#### Source data

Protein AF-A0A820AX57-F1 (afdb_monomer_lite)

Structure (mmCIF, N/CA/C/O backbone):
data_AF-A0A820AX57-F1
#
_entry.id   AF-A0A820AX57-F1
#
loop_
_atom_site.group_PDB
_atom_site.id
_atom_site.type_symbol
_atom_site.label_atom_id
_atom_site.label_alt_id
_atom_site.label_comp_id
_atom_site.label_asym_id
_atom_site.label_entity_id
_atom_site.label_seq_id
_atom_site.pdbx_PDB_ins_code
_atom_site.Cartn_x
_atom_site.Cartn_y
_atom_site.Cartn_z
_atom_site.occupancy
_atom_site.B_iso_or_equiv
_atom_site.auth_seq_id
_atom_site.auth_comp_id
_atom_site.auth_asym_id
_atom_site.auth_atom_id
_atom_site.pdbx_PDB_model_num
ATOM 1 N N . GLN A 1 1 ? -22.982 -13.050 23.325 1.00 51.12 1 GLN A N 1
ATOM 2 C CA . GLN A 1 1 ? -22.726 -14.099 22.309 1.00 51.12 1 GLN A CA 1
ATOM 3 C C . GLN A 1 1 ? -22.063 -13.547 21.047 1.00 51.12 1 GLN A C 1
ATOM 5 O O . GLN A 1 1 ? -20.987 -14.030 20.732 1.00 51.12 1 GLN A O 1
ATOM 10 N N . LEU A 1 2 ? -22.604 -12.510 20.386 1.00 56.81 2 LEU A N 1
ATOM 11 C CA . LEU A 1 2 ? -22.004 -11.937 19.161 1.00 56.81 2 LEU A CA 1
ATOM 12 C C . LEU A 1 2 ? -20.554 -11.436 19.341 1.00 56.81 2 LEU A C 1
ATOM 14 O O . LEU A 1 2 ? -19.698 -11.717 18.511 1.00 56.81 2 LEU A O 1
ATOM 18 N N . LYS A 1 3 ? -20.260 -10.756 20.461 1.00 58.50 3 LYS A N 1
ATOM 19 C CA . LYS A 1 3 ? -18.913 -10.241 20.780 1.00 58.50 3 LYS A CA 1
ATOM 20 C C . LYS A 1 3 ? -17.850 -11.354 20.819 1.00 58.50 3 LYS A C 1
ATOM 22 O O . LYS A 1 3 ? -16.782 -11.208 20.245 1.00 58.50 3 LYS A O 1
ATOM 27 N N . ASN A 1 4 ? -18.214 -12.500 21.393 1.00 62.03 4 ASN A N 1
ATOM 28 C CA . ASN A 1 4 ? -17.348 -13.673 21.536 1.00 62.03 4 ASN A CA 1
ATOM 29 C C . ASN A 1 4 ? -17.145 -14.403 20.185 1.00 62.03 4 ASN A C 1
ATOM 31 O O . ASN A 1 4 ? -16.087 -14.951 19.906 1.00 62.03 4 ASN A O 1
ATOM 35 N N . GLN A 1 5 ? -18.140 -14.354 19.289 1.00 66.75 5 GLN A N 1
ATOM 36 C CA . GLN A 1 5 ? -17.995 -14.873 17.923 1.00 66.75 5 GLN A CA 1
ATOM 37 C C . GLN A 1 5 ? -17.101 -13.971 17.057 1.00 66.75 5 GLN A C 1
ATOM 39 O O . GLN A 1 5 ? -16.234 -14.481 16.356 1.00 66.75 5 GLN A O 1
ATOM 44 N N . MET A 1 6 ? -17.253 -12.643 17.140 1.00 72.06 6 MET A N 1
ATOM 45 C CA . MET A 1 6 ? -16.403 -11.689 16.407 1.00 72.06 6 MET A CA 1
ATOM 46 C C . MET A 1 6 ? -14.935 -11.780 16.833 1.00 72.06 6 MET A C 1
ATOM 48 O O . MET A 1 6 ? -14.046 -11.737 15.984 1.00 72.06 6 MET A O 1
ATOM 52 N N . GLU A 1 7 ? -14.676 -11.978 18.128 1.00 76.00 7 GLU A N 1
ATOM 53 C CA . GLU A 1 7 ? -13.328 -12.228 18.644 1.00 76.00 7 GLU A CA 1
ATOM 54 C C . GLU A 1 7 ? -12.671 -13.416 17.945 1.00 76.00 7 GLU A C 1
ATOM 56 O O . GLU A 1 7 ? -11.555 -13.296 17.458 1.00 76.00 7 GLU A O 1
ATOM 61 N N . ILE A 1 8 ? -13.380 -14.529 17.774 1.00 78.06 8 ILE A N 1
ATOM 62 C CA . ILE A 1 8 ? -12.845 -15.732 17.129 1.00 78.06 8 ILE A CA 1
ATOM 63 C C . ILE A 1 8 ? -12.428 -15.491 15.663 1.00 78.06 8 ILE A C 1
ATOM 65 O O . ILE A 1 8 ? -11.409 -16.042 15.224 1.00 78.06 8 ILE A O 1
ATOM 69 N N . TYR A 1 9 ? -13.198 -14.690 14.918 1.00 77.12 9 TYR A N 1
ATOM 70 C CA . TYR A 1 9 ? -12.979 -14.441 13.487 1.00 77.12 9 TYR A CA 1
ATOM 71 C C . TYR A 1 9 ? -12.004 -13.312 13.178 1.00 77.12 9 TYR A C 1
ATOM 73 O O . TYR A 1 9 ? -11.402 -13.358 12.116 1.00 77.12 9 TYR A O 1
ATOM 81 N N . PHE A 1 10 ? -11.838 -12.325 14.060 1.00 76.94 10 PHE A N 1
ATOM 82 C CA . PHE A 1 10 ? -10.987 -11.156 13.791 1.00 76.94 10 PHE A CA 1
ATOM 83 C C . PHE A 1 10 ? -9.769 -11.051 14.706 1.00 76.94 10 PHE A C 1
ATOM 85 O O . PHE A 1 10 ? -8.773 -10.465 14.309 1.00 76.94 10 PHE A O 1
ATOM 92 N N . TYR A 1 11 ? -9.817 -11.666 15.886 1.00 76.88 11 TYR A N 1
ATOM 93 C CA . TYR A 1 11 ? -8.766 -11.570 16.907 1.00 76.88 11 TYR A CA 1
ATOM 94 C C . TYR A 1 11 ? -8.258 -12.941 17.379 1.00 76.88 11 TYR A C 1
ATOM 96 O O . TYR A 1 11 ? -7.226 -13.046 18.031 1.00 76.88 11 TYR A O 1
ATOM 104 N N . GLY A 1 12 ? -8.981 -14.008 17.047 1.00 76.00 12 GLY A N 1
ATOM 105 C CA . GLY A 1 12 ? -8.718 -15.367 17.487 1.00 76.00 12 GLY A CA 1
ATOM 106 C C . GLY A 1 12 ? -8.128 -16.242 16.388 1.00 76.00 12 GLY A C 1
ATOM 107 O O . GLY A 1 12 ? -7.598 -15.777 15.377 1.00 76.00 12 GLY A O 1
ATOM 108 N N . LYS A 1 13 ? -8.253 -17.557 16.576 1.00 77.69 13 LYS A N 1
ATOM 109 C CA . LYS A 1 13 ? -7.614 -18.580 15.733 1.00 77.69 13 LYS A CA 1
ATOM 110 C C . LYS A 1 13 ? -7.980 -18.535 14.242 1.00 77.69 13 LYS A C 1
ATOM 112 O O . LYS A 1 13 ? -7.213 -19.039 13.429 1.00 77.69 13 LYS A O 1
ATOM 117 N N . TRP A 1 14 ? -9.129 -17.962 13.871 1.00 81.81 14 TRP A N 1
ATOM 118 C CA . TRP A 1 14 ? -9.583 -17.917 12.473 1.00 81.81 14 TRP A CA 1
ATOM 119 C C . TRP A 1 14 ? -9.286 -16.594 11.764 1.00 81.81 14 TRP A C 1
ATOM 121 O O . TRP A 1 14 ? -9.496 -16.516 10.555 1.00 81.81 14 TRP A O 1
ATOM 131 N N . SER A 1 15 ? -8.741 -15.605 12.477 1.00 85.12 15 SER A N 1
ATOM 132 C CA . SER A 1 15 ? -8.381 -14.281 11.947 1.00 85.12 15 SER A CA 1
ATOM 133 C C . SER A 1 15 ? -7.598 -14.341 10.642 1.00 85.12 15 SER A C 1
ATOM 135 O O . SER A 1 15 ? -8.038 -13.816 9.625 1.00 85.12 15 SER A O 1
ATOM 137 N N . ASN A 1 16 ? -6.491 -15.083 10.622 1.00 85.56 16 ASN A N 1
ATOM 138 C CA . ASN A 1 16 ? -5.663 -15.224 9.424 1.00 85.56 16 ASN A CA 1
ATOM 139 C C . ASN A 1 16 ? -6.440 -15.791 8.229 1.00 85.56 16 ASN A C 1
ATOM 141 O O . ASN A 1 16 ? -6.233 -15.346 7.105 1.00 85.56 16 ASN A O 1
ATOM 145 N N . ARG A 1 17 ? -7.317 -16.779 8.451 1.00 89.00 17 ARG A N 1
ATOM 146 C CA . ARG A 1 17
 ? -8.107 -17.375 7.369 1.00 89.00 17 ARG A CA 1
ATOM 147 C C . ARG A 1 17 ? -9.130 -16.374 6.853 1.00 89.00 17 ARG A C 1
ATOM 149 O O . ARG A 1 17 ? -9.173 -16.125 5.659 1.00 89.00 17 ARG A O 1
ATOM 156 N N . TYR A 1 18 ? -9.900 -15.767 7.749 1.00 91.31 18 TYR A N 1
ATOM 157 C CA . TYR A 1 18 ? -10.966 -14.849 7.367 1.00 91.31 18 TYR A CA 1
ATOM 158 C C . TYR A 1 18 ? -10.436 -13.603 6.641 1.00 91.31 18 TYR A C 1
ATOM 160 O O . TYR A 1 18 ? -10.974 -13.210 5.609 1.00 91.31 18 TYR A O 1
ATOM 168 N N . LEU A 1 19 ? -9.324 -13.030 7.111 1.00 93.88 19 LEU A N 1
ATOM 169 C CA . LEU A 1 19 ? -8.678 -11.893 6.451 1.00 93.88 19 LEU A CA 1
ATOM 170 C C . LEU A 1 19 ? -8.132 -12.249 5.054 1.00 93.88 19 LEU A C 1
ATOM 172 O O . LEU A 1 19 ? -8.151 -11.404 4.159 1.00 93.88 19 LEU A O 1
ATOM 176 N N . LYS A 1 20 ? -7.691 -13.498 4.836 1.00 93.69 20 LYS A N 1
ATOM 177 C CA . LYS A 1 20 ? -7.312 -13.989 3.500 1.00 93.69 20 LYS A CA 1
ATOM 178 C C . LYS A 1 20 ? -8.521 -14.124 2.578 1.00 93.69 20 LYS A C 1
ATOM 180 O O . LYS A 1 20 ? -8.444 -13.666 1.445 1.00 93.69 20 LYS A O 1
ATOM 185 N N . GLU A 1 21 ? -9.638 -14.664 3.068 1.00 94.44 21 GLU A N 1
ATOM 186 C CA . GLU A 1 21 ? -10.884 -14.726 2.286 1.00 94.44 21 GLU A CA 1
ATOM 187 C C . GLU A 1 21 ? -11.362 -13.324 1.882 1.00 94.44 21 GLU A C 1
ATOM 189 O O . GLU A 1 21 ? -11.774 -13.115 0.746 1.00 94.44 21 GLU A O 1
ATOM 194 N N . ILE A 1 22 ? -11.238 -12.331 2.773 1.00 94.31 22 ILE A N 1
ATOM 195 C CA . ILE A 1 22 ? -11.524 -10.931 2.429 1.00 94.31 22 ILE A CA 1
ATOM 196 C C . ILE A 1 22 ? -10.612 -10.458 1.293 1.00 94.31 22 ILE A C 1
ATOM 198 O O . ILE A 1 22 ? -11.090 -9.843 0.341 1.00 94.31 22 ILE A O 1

#### Exercise objective
A verbatim transcription is needed of the lines above, starting at the line with "ATOM 169 C CA" and ending at the line with "ATOM 196 C C", both included, and of nothing else.

#### Response
ATOM 169 C CA . LEU A 1 19 ? -8.678 -11.893 6.451 1.00 93.88 19 LEU A CA 1
ATOM 170 C C . LEU A 1 19 ? -8.132 -12.249 5.054 1.00 93.88 19 LEU A C 1
ATOM 172 O O . LEU A 1 19 ? -8.151 -11.404 4.159 1.00 93.88 19 LEU A O 1
ATOM 176 N N . LYS A 1 20 ? -7.691 -13.498 4.836 1.00 93.69 20 LYS A N 1
ATOM 177 C CA . LYS A 1 20 ? -7.312 -13.989 3.500 1.00 93.69 20 LYS A CA 1
ATOM 178 C C . LYS A 1 20 ? -8.521 -14.124 2.578 1.00 93.69 20 LYS A C 1
ATOM 180 O O . LYS A 1 20 ? -8.444 -13.666 1.445 1.00 93.69 20 LYS A O 1
ATOM 185 N N . GLU A 1 21 ? -9.638 -14.664 3.068 1.00 94.44 21 GLU A N 1
ATOM 186 C CA . GLU A 1 21 ? -10.884 -14.726 2.286 1.00 94.44 21 GLU A CA 1
ATOM 187 C C . GLU A 1 21 ? -11.362 -13.324 1.882 1.00 94.44 21 GLU A C 1
ATOM 189 O O . GLU A 1 21 ? -11.774 -13.115 0.746 1.00 94.44 21 GLU A O 1
ATOM 194 N N . ILE A 1 22 ? -11.238 -12.331 2.773 1.00 94.31 22 ILE A N 1
ATOM 195 C CA . ILE A 1 22 ? -11.524 -10.931 2.429 1.00 94.31 22 ILE A CA 1
ATOM 196 C C . ILE A 1 22 ? -10.612 -10.458 1.293 1.00 94.31 22 ILE A C 1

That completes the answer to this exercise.